# [Task requirements]
In the data below, find the line that contains "ATOM 28 C C" and the line that contains "ATOM 49 N N". Copy both, plus every line between them, exactly.

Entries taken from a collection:
::::::::::

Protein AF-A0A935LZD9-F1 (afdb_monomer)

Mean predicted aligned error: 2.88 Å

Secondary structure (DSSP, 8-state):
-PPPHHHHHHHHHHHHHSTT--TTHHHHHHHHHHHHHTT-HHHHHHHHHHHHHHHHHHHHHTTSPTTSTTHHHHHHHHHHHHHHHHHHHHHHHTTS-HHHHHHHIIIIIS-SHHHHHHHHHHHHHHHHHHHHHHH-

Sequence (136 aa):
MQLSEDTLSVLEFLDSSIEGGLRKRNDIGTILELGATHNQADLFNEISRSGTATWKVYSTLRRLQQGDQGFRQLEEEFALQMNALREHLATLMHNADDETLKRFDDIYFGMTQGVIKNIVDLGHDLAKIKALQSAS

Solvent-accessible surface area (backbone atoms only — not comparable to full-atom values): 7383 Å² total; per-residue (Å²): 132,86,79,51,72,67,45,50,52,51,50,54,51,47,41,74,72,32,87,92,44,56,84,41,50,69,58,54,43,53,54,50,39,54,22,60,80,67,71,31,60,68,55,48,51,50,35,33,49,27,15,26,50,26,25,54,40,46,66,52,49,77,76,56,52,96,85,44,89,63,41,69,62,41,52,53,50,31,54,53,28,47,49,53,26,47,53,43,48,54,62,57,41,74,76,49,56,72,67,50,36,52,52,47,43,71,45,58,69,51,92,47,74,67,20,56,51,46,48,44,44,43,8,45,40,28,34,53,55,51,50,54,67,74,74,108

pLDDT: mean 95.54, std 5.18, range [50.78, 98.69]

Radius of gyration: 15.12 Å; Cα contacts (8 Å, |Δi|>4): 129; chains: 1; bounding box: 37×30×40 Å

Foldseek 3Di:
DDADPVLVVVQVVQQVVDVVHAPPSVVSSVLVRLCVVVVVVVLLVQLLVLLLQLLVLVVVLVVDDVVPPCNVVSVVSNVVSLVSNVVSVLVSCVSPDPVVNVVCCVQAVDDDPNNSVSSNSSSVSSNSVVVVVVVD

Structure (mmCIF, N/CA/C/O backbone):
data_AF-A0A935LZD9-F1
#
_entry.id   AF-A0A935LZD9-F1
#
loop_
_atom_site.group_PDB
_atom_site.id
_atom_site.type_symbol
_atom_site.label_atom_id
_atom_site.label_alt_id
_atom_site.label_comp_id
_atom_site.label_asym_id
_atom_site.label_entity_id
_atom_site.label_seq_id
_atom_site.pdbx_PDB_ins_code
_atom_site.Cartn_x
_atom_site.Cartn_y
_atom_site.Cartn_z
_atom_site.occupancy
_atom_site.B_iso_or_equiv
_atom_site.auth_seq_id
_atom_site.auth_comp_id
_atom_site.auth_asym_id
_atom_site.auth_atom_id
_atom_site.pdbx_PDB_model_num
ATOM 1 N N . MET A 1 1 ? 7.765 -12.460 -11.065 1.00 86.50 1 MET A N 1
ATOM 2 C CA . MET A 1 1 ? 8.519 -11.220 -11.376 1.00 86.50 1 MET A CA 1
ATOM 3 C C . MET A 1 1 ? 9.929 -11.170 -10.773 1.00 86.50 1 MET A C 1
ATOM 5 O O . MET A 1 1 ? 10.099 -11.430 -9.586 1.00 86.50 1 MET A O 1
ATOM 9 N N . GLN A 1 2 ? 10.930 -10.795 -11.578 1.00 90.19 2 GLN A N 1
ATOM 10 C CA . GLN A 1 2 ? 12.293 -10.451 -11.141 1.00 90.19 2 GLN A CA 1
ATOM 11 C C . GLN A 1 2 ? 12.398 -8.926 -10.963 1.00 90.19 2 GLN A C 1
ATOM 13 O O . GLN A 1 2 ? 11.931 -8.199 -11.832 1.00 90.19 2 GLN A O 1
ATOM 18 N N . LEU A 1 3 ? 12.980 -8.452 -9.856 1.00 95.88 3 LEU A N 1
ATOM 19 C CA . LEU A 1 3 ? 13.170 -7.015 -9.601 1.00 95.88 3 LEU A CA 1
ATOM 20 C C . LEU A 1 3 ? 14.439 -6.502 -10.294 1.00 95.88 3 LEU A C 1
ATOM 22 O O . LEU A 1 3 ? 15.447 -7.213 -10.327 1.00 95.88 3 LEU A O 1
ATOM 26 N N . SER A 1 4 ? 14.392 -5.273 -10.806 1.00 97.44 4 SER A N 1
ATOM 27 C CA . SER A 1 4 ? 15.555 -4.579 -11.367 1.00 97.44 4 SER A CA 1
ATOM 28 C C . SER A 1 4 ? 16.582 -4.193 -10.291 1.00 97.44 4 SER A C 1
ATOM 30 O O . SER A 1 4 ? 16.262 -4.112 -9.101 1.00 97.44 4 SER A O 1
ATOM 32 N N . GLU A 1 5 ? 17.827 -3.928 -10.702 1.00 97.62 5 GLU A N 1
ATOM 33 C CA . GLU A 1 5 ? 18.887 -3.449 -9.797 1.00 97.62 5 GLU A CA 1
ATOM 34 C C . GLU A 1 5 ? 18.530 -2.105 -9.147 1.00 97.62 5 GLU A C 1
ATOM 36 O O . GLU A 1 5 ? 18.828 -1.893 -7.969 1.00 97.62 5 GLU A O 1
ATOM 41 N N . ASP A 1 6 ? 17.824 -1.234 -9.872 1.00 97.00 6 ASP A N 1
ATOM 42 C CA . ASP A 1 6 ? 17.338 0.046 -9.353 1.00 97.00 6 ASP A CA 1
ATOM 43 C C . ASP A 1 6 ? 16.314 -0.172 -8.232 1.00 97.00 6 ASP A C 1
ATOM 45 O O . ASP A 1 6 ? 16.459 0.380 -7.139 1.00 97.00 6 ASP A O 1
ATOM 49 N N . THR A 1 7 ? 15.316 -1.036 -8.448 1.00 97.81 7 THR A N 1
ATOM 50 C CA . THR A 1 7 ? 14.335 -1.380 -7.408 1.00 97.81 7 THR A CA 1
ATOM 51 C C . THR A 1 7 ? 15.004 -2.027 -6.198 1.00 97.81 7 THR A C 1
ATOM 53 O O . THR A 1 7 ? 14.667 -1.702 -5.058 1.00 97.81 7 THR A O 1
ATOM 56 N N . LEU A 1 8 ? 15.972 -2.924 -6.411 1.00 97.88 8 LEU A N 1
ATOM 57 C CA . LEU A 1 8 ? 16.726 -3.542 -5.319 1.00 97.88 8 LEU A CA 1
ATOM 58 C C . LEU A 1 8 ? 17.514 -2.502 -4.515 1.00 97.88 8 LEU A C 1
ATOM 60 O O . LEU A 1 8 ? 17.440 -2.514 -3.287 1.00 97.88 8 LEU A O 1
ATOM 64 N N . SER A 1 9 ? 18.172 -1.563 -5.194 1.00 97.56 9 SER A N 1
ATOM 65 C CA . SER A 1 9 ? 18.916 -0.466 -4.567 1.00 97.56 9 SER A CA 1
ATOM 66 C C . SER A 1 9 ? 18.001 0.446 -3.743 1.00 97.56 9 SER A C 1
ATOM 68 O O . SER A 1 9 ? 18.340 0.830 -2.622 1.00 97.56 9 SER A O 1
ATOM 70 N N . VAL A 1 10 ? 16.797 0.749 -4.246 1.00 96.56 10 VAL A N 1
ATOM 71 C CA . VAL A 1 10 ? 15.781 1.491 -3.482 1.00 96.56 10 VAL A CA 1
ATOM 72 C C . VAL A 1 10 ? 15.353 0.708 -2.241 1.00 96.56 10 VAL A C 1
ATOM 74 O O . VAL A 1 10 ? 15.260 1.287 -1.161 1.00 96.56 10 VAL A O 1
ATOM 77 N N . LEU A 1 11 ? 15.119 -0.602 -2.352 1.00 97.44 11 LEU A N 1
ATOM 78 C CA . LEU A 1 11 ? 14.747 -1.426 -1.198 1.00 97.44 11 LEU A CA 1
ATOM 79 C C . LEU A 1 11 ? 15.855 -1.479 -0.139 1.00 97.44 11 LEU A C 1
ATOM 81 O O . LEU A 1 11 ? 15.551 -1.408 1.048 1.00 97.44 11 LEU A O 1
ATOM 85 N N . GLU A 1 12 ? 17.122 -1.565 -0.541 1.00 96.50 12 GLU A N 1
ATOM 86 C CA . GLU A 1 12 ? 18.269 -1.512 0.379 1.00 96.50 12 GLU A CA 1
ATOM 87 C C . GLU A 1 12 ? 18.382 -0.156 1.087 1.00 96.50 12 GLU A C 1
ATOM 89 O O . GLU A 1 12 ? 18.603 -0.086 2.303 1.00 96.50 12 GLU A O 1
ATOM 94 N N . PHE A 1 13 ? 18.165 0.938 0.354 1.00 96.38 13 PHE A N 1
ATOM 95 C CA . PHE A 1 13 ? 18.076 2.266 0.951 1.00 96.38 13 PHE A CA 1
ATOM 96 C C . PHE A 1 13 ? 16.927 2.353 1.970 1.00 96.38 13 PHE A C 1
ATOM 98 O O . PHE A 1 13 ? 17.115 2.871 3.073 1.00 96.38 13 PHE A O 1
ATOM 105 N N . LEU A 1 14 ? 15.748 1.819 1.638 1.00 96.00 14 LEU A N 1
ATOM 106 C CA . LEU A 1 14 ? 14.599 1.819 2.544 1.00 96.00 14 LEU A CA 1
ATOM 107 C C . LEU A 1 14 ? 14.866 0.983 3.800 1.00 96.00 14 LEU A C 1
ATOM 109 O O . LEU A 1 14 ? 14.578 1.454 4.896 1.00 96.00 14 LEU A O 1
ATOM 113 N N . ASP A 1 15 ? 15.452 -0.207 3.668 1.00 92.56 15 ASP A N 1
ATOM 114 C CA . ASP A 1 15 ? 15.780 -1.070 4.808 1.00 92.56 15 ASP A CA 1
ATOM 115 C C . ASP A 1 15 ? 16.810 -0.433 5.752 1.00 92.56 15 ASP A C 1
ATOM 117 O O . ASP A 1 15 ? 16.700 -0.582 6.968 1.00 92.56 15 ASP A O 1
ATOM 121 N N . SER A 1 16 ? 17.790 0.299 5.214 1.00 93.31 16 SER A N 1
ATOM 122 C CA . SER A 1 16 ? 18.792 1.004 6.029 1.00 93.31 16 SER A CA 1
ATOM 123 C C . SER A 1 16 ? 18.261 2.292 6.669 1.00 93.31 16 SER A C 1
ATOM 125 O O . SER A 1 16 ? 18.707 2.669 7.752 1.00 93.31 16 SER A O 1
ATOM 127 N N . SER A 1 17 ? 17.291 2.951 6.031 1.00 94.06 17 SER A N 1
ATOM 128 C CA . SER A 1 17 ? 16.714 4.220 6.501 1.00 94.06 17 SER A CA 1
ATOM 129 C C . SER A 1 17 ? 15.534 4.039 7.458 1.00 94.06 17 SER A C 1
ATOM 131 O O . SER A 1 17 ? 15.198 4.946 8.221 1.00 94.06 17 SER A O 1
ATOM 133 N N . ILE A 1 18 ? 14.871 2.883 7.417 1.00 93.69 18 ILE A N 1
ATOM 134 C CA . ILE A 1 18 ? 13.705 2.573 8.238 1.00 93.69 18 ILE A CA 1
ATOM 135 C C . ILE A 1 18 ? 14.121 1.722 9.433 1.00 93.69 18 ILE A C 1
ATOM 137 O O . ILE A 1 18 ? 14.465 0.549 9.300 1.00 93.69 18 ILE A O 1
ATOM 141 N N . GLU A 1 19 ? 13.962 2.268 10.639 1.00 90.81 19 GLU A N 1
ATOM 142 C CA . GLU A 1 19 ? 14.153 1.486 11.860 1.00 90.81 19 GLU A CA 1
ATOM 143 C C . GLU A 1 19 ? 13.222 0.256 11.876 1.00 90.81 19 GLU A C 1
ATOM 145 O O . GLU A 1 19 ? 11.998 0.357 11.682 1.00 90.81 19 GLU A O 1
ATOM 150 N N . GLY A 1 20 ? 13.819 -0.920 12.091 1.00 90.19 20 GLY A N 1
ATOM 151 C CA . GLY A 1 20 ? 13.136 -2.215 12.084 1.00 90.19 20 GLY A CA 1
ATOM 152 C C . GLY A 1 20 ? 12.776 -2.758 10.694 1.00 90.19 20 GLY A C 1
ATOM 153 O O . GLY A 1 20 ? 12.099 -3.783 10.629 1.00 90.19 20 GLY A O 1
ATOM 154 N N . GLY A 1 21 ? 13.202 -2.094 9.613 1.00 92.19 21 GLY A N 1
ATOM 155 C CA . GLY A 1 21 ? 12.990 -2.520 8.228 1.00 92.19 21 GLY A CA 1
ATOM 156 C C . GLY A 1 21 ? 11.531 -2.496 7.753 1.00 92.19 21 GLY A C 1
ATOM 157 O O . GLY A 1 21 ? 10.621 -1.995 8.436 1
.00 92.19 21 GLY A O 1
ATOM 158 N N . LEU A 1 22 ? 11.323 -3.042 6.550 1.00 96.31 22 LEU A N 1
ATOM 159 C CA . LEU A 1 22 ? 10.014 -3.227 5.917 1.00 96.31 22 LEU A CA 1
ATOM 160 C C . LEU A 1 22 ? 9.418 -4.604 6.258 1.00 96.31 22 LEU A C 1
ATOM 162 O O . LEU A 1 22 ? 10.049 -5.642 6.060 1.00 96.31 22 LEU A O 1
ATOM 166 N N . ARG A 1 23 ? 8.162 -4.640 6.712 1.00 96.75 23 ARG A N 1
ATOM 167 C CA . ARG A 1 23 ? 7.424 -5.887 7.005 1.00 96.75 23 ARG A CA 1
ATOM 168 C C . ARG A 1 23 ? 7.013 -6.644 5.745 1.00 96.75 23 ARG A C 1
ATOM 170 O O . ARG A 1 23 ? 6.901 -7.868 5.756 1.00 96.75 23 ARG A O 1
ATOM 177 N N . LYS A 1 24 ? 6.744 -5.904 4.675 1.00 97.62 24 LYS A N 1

::::::::::

# [Task output]
ATOM 28 C C . SER A 1 4 ? 16.582 -4.193 -10.291 1.00 97.44 4 SER A C 1
ATOM 30 O O . SER A 1 4 ? 16.262 -4.112 -9.101 1.00 97.44 4 SER A O 1
ATOM 32 N N . GLU A 1 5 ? 17.827 -3.928 -10.702 1.00 97.62 5 GLU A N 1
ATOM 33 C CA . GLU A 1 5 ? 18.887 -3.449 -9.797 1.00 97.62 5 GLU A CA 1
ATOM 34 C C . GLU A 1 5 ? 18.530 -2.105 -9.147 1.00 97.62 5 GLU A C 1
ATOM 36 O O . GLU A 1 5 ? 18.828 -1.893 -7.969 1.00 97.62 5 GLU A O 1
ATOM 41 N N . ASP A 1 6 ? 17.824 -1.234 -9.872 1.00 97.00 6 ASP A N 1
ATOM 42 C CA . ASP A 1 6 ? 17.338 0.046 -9.353 1.00 97.00 6 ASP A CA 1
ATOM 43 C C . ASP A 1 6 ? 16.314 -0.172 -8.232 1.00 97.00 6 ASP A C 1
ATOM 45 O O . ASP A 1 6 ? 16.459 0.380 -7.139 1.00 97.00 6 ASP A O 1
ATOM 49 N N . THR A 1 7 ? 15.316 -1.036 -8.448 1.00 97.81 7 THR A N 1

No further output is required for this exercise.